◆ **Work required**
Where does the word "aeruginosa" appear in the entries below? Copy each line that holds it.

** Opening Given entries block **

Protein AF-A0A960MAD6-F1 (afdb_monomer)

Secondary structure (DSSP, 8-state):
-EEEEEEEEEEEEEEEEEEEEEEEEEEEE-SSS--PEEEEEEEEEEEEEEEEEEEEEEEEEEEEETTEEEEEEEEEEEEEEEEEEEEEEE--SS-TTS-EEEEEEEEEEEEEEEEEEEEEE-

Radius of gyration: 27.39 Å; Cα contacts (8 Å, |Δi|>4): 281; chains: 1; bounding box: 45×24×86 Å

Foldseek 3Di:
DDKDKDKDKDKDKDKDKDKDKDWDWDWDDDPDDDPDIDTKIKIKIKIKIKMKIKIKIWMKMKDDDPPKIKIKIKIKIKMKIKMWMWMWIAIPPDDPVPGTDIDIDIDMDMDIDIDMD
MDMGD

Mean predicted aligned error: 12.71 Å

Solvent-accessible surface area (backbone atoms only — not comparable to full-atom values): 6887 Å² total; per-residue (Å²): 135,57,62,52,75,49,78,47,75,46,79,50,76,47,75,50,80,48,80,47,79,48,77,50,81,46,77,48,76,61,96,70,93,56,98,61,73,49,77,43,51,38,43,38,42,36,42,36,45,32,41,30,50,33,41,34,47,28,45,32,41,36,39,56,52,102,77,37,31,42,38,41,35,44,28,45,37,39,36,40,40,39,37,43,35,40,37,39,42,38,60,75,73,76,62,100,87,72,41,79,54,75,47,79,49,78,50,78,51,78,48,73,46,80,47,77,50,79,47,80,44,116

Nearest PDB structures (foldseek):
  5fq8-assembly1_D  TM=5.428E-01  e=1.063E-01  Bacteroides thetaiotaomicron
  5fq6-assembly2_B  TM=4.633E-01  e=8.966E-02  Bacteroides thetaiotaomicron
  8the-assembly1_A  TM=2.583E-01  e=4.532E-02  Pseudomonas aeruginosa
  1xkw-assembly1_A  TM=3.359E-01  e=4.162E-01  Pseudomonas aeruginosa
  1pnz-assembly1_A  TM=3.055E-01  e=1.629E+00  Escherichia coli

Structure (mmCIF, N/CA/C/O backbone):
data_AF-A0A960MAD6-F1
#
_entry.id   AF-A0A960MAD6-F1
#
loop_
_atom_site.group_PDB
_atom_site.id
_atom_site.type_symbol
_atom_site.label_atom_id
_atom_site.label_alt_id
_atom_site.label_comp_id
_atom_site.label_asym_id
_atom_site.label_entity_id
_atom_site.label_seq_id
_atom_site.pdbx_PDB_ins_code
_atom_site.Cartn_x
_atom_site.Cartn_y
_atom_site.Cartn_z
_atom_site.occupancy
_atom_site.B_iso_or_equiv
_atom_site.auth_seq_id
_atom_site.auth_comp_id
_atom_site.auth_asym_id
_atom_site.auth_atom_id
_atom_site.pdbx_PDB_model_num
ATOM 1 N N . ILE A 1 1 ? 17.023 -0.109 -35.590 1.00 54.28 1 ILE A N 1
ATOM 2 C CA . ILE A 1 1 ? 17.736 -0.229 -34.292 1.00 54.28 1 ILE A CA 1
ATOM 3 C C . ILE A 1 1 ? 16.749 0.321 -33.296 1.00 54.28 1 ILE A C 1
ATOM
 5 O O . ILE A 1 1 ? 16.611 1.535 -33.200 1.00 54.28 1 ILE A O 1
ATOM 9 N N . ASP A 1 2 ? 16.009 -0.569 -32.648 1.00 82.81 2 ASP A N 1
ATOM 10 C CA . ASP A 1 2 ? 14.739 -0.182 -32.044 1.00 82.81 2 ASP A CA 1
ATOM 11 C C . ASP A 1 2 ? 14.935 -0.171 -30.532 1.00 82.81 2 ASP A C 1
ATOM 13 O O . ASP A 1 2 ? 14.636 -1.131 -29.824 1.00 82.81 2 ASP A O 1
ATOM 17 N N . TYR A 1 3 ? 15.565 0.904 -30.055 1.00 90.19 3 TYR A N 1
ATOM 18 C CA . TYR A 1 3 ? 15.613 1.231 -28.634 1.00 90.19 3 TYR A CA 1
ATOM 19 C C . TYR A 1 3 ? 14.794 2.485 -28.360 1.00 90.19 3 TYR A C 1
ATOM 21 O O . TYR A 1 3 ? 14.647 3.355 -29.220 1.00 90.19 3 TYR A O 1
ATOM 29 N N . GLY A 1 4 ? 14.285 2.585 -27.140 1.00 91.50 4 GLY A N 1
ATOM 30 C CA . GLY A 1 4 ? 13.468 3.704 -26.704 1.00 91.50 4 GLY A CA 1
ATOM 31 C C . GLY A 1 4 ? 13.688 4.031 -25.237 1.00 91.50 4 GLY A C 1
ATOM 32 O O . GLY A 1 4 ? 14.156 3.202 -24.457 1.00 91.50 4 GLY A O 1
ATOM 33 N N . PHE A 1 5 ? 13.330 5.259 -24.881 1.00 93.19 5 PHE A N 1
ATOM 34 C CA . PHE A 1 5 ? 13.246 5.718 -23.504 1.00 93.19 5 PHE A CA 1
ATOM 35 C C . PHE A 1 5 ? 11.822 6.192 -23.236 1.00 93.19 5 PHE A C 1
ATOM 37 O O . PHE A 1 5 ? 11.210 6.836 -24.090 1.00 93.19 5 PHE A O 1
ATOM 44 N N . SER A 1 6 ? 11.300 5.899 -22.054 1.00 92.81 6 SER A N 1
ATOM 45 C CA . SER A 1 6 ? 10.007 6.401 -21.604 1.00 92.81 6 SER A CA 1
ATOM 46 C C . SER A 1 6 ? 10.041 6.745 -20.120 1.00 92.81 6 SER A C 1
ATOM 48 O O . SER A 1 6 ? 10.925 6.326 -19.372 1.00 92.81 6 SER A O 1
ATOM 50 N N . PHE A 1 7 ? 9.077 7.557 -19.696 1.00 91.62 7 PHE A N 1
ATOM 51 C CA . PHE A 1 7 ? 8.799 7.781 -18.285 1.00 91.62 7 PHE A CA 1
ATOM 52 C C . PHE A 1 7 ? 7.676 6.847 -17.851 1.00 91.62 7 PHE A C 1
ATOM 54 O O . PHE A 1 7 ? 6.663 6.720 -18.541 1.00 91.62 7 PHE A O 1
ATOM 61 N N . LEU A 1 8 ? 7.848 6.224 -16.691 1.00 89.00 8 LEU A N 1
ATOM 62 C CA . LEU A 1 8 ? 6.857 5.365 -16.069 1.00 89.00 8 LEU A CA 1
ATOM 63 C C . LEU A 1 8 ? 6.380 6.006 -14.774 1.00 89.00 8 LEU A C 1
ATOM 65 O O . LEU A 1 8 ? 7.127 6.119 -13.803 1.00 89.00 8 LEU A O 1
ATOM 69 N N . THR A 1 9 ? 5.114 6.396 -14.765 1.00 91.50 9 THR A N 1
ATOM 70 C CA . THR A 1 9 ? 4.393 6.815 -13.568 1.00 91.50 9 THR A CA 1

** Closing Given entries block **

◆ **Solved exercise**
  8the-assembly1_A  TM=2.583E-01  e=4.532E-02  Pseudomonas aeruginosa
  1xkw-assembly1_A  TM=3.359E-01  e=4.162E-01  Pseudomonas aeruginosa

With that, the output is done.